▸ **Problem to work on**:
Start at the line with "ATOM 270 O O" in the records below, stop at the line with "ATOM 311 C C", and return every line in that span exactly, the two end lines included.

▸ **Records to process**:
- - -

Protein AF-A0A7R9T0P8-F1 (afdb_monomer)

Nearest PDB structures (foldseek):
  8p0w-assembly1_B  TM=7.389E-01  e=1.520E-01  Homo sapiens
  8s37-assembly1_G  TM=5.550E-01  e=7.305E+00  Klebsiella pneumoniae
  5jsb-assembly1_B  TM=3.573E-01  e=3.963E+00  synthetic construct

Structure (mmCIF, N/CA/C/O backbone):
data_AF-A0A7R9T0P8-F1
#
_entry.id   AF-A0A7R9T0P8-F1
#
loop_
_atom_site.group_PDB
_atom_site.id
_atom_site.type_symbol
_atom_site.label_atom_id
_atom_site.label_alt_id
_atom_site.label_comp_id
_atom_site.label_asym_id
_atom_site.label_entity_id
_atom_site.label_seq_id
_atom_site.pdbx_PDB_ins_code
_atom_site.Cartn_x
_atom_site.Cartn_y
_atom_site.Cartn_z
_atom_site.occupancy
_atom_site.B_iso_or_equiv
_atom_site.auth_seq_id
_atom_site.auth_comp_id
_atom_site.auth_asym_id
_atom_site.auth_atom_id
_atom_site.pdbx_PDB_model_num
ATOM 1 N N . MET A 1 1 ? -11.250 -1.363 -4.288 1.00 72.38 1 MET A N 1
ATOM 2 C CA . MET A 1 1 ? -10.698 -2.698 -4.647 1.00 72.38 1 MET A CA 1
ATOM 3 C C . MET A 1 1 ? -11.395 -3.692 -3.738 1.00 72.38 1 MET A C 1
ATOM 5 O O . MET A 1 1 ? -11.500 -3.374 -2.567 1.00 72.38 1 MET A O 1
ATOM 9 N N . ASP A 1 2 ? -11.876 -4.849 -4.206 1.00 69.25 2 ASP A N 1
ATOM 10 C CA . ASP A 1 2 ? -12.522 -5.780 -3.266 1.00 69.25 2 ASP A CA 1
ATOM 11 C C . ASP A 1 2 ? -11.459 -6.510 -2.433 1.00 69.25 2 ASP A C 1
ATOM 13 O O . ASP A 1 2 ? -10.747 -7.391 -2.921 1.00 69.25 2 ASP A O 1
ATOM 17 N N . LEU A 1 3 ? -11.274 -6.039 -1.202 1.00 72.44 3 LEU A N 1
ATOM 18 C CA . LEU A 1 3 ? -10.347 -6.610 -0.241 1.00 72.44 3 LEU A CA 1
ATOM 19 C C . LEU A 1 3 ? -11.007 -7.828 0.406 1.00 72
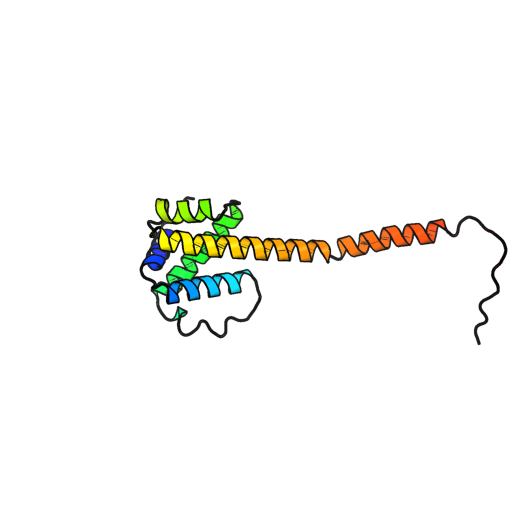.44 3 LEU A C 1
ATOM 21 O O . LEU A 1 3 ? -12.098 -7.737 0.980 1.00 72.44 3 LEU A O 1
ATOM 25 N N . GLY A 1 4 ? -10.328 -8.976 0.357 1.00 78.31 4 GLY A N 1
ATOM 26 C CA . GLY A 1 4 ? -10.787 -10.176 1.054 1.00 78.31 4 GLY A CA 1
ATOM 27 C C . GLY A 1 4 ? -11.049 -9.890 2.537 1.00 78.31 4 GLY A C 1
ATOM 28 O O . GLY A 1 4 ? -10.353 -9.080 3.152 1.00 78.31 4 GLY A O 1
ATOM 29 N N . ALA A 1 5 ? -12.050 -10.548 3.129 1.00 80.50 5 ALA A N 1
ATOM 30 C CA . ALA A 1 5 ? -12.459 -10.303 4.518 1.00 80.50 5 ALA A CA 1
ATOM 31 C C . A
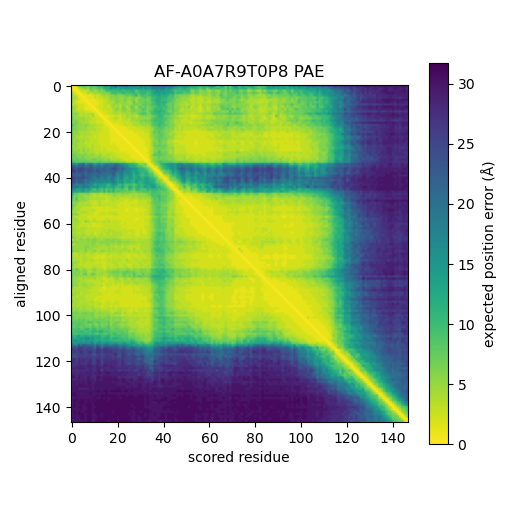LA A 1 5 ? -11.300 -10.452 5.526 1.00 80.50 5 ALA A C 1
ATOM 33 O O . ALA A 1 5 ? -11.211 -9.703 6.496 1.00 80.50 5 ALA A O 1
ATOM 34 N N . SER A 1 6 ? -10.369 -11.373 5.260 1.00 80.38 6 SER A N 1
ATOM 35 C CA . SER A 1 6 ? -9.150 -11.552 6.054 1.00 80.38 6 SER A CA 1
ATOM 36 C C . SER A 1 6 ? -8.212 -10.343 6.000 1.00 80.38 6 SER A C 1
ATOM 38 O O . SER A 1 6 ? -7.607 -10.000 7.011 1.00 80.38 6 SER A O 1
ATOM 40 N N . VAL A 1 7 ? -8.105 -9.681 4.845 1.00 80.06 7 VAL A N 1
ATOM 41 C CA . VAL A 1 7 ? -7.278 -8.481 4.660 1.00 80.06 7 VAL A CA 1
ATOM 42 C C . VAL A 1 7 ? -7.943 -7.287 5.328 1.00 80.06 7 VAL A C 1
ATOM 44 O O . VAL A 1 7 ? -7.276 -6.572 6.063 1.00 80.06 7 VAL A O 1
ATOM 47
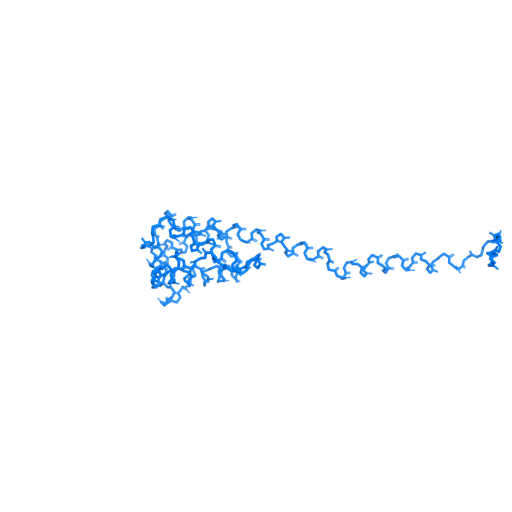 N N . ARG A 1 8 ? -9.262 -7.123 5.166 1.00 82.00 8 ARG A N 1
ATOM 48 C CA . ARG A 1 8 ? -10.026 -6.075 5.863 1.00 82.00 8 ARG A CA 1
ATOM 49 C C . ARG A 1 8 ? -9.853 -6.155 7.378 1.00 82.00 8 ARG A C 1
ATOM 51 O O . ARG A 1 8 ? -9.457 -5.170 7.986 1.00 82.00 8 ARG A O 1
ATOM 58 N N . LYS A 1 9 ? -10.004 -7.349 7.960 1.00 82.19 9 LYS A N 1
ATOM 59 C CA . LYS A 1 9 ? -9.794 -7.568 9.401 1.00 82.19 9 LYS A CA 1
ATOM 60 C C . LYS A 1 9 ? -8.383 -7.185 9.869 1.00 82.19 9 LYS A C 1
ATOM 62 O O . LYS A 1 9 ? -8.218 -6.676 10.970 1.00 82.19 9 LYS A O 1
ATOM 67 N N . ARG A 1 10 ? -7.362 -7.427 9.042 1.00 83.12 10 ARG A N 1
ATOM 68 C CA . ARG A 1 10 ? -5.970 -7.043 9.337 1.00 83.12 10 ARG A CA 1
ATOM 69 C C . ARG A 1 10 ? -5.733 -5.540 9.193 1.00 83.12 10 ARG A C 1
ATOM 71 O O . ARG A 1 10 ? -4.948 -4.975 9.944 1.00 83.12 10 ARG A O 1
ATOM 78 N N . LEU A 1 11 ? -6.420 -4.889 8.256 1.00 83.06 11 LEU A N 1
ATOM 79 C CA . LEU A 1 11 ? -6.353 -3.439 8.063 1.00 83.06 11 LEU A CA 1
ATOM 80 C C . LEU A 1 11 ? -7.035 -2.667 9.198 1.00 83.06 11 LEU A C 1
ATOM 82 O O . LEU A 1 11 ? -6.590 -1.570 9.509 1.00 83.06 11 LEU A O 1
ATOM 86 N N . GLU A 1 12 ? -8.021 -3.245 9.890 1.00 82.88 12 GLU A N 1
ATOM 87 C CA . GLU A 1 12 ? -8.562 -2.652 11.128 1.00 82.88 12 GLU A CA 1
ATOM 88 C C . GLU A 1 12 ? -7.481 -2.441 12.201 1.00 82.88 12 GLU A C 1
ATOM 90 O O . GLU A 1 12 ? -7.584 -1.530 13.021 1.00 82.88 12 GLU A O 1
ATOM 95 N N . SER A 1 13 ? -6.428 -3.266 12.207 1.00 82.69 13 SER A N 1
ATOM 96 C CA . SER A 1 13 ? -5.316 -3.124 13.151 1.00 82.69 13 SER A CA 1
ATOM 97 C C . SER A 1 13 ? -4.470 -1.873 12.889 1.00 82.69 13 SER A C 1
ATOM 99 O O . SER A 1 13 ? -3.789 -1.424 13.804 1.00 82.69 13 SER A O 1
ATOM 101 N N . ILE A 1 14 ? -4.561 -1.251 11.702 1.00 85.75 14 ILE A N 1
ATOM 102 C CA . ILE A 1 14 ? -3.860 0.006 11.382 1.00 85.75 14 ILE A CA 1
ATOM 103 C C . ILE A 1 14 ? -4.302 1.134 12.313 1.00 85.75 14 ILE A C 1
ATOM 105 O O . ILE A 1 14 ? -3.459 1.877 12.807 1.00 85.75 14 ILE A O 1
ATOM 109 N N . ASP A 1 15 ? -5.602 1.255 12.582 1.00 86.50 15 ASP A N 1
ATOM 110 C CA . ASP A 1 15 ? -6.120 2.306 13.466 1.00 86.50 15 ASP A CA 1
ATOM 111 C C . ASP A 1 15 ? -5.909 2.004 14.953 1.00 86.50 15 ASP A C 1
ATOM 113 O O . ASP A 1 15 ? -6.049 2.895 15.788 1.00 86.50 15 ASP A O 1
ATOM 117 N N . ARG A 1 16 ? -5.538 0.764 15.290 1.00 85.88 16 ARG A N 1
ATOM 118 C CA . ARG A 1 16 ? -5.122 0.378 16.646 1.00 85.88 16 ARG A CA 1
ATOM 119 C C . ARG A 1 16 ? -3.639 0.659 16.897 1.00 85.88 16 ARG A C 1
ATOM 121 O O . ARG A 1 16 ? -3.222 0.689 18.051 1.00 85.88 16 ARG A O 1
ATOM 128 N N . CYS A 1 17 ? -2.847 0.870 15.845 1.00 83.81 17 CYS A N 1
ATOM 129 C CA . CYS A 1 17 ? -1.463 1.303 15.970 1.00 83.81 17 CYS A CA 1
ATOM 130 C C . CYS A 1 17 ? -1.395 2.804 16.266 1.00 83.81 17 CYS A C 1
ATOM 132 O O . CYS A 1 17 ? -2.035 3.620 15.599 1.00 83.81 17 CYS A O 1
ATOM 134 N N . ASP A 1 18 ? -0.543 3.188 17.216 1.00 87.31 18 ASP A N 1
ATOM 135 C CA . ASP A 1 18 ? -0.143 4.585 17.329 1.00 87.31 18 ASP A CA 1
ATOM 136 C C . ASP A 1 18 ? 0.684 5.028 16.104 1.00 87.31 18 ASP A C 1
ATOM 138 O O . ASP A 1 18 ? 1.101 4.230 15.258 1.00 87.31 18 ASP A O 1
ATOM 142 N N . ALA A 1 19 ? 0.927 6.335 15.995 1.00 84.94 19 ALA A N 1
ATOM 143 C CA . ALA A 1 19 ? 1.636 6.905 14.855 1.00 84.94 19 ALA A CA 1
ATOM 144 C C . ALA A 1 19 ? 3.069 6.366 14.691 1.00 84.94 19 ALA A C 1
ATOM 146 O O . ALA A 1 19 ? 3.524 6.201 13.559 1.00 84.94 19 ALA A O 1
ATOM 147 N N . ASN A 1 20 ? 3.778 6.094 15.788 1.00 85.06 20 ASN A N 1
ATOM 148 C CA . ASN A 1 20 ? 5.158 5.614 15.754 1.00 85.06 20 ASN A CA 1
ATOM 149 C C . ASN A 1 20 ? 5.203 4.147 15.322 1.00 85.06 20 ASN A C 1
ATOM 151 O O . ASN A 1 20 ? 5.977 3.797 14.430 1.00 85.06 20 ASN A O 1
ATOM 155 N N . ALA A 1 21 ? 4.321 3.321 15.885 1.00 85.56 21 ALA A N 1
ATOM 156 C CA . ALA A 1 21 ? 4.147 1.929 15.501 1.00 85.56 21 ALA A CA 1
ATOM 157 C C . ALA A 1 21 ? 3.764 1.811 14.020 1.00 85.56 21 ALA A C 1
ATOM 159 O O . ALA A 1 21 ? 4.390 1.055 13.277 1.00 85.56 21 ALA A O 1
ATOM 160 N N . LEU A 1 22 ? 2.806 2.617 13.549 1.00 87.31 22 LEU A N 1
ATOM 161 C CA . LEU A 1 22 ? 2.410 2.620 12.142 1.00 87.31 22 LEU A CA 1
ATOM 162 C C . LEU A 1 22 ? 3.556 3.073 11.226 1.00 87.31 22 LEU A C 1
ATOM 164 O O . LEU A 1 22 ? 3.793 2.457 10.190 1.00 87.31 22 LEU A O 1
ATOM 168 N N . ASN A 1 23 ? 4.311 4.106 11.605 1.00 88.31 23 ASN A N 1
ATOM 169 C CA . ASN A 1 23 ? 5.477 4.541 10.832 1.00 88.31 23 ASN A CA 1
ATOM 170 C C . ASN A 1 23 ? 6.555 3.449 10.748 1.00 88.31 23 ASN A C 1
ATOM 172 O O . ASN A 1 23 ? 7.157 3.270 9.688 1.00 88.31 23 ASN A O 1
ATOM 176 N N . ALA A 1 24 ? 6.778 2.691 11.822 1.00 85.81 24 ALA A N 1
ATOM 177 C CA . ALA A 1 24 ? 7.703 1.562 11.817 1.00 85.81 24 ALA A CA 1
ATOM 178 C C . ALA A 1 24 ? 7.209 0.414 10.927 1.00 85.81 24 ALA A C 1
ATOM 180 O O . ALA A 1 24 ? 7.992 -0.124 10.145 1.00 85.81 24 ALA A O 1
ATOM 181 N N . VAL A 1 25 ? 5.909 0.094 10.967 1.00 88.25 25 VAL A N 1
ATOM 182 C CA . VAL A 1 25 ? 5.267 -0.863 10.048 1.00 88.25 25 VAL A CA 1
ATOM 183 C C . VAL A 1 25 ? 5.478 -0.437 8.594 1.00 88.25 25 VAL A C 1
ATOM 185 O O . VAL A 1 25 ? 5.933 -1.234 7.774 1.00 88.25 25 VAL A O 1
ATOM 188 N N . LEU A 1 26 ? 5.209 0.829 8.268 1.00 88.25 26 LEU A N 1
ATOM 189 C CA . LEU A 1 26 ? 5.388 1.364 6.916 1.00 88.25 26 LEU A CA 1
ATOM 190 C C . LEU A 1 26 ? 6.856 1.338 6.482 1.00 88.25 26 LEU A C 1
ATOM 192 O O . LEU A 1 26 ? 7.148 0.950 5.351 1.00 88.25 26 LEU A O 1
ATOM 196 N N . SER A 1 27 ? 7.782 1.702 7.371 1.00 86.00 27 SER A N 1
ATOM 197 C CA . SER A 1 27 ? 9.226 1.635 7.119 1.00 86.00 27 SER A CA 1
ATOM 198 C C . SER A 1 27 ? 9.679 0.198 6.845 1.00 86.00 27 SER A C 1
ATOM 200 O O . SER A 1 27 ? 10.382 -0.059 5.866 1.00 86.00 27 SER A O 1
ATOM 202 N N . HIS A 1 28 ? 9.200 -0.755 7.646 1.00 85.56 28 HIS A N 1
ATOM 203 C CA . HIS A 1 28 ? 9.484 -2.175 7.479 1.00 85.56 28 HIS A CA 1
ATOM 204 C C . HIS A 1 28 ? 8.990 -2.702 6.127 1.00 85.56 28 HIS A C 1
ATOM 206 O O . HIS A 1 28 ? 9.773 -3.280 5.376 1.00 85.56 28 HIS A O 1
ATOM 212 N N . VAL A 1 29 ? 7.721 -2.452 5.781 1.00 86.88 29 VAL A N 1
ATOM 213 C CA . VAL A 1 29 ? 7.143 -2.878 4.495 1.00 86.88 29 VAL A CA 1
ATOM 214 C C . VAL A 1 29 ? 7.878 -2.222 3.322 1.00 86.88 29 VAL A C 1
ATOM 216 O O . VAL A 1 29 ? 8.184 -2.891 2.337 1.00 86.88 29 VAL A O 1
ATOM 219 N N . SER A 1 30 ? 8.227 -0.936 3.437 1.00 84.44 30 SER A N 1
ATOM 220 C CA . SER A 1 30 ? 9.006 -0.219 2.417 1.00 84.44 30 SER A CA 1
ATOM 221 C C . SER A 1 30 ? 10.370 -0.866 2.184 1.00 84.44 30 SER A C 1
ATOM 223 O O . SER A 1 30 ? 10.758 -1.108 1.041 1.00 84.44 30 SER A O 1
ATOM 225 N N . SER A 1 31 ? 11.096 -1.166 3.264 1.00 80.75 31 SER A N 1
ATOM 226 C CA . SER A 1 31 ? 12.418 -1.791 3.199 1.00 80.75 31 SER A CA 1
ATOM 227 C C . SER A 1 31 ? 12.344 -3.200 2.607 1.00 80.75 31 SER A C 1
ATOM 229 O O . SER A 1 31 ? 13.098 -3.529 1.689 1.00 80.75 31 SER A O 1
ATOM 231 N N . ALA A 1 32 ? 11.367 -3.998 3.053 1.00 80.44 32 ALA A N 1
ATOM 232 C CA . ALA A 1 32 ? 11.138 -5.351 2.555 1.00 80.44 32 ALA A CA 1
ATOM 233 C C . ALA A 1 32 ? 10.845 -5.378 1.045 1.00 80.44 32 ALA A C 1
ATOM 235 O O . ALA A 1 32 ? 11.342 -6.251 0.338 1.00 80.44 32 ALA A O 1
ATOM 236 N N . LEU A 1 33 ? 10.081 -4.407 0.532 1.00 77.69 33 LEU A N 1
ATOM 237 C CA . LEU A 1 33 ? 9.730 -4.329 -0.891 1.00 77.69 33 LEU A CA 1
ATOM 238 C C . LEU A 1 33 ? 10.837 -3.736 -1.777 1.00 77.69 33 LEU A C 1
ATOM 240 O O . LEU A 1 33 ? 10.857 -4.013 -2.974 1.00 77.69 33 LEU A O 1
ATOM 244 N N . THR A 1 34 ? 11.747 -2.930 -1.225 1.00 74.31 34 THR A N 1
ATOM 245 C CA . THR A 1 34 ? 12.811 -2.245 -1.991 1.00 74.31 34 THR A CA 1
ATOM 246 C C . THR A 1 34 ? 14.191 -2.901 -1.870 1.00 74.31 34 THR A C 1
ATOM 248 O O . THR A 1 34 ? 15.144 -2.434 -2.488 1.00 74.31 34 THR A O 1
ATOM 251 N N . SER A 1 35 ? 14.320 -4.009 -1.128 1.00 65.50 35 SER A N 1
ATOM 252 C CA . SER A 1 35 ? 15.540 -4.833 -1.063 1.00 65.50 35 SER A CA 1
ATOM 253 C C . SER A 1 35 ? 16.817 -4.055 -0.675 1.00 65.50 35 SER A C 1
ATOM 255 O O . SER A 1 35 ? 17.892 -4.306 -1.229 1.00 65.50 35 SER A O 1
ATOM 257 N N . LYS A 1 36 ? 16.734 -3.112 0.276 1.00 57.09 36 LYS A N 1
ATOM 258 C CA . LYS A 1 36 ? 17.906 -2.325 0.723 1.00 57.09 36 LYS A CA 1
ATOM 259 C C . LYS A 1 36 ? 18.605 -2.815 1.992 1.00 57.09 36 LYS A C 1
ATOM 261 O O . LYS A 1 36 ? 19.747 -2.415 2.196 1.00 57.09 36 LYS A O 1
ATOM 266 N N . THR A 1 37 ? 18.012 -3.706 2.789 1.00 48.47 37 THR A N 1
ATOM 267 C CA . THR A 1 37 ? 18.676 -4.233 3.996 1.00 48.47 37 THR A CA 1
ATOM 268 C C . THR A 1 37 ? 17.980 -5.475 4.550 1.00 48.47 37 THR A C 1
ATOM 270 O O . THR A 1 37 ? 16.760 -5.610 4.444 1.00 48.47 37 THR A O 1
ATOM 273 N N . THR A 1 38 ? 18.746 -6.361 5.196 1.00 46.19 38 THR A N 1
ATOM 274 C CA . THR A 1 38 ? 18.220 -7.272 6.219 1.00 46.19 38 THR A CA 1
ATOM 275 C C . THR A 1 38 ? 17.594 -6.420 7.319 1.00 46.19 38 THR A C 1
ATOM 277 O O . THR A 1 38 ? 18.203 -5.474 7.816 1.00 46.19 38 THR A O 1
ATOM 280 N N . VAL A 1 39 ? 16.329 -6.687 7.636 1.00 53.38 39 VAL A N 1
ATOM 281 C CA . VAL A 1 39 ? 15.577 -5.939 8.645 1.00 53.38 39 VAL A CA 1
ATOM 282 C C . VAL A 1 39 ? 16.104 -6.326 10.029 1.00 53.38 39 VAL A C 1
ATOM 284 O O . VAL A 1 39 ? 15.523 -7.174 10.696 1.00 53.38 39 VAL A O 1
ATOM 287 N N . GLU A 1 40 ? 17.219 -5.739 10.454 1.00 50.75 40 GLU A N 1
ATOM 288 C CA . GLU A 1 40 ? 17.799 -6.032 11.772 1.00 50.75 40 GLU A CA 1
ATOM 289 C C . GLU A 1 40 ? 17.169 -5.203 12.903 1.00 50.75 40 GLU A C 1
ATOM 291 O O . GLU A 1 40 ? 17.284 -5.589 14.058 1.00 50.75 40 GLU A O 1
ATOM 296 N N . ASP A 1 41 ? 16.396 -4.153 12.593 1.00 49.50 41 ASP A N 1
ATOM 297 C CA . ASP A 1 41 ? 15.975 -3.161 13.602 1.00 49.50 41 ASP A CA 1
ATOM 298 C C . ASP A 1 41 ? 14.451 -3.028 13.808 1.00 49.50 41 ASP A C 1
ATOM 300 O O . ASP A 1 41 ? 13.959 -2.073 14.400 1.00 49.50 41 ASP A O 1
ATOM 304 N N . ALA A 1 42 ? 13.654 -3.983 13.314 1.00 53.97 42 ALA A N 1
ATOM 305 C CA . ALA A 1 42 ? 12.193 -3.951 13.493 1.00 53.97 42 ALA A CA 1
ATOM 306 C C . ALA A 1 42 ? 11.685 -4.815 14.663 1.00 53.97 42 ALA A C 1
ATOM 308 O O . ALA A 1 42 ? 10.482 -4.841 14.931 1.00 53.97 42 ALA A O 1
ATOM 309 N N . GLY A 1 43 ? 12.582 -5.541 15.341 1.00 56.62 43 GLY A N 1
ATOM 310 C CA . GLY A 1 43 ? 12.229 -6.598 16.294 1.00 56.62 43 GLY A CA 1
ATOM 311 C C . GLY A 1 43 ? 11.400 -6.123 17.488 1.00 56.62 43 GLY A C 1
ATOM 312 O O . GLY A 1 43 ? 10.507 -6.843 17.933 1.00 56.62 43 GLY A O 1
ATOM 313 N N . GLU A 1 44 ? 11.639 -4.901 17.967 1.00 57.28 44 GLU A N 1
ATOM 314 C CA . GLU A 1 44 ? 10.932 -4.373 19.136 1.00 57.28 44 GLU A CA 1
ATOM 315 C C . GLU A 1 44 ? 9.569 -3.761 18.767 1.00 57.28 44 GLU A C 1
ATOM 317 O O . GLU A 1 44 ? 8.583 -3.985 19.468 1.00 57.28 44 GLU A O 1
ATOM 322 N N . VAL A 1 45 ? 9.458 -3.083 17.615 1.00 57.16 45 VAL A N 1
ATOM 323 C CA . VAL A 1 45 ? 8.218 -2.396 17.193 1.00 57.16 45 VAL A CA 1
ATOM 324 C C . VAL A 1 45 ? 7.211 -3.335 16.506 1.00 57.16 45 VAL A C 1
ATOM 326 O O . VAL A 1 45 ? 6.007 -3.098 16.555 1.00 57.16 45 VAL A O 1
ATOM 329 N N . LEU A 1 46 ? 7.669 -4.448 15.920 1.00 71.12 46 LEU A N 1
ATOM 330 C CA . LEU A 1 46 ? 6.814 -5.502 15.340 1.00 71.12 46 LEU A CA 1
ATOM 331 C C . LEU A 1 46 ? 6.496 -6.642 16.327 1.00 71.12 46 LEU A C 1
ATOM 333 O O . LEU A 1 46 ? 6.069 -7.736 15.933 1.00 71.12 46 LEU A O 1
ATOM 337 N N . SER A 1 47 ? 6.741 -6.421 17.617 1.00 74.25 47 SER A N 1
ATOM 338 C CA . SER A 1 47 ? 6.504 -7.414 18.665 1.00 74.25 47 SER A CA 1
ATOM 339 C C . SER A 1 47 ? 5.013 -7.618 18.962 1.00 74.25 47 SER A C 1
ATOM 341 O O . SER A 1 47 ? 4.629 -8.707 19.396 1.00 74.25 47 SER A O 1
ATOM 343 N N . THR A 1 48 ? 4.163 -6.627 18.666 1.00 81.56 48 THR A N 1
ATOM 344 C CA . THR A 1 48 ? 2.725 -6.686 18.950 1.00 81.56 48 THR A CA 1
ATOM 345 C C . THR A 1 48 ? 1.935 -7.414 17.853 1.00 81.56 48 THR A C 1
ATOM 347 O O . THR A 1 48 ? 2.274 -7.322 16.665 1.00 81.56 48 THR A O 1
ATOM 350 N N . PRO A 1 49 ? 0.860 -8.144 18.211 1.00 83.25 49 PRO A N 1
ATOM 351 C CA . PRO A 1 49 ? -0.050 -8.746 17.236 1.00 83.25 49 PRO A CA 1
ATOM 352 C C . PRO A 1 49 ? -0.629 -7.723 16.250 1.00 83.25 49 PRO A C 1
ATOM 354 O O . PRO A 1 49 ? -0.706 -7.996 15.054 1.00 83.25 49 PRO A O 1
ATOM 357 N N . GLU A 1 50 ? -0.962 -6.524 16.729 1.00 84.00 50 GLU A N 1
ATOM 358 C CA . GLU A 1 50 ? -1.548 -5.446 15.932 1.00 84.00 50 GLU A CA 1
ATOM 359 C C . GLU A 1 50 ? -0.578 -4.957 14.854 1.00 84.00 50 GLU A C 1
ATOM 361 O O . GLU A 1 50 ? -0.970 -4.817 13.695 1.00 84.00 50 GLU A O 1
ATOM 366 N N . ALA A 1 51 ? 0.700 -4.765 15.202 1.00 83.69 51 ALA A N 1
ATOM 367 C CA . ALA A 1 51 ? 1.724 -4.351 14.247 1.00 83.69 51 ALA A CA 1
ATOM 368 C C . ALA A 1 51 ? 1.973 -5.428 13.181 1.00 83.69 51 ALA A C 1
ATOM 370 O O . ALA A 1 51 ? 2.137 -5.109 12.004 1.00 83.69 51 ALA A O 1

- - -

▸ **Task result**:
ATOM 270 O O . THR A 1 37 ? 16.760 -5.610 4.444 1.00 48.47 37 THR A O 1
ATOM 273 N N . THR A 1 38 ? 18.746 -6.361 5.196 1.00 46.19 38 THR A N 1
ATOM 274 C CA . THR A 1 38 ? 18.220 -7.272 6.219 1.00 46.19 38 THR A CA 1
ATOM 275 C C . THR A 1 38 ? 17.594 -6.420 7.319 1.00 46.19 38 THR A C 1
ATOM 277 O O . THR A 1 38 ? 18.203 -5.474 7.816 1.00 46.19 38 THR A O 1
ATOM 280 N N . VAL A 1 39 ? 16.329 -6.687 7.636 1.00 53.38 39 VAL A N 1
ATOM 281 C CA . VAL A 1 39 ? 15.577 -5.939 8.645 1.00 53.38 39 VAL A CA 1
ATOM 282 C C . VAL A 1 39 ? 16.104 -6.326 10.029 1.00 53.38 39 VAL A C 1
ATOM 284 O O . VAL A 1 39 ? 15.523 -7.174 10.696 1.00 53.38 39 VAL A O 1
ATOM 287 N N . GLU A 1 40 ? 17.219 -5.739 10.454 1.00 50.75 40 GLU A N 1
ATOM 288 C CA . GLU A 1 40 ? 17.799 -6.032 11.772 1.00 50.75 40 GLU A CA 1
ATOM 289 C C . GLU A 1 40 ? 17.169 -5.203 12.903 1.00 50.75 40 GLU A C 1
ATOM 291 O O . GLU A 1 40 ? 17.284 -5.589 14.058 1.00 50.75 40 GLU A O 1
ATOM 296 N N . ASP A 1 41 ? 16.396 -4.153 12.593 1.00 49.50 41 ASP A N 1
ATOM 297 C CA . ASP A 1 41 ? 15.975 -3.161 13.602 1.00 49.50 41 ASP A CA 1
ATOM 298 C C . ASP A 1 41 ? 14.451 -3.028 13.808 1.00 49.50 41 ASP A C 1
ATOM 300 O O . ASP A 1 41 ? 13.959 -2.073 14.400 1.00 49.50 41 ASP A O 1
ATOM 304 N N . ALA A 1 42 ? 13.654 -3.983 13.314 1.00 53.97 42 ALA A N 1
ATOM 305 C CA . ALA A 1 42 ? 12.193 -3.951 13.493 1.00 53.97 42 ALA A CA 1
ATOM 306 C C . ALA A 1 42 ? 11.685 -4.815 14.663 1.00 53.97 42 ALA A C 1
ATOM 308 O O . ALA A 1 42 ? 10.482 -4.841 14.931 1.00 53.97 42 ALA A O 1
ATOM 309 N N . GLY A 1 43 ? 12.582 -5.541 15.341 1.00 56.62 43 GLY A N 1
ATOM 310 C CA . GLY A 1 43 ? 12.229 -6.598 16.294 1.00 56.62 43 GLY A CA 1
ATOM 311 C C . GLY A 1 43 ? 11.400 -6.123 17.488 1.00 56.62 43 GLY A C 1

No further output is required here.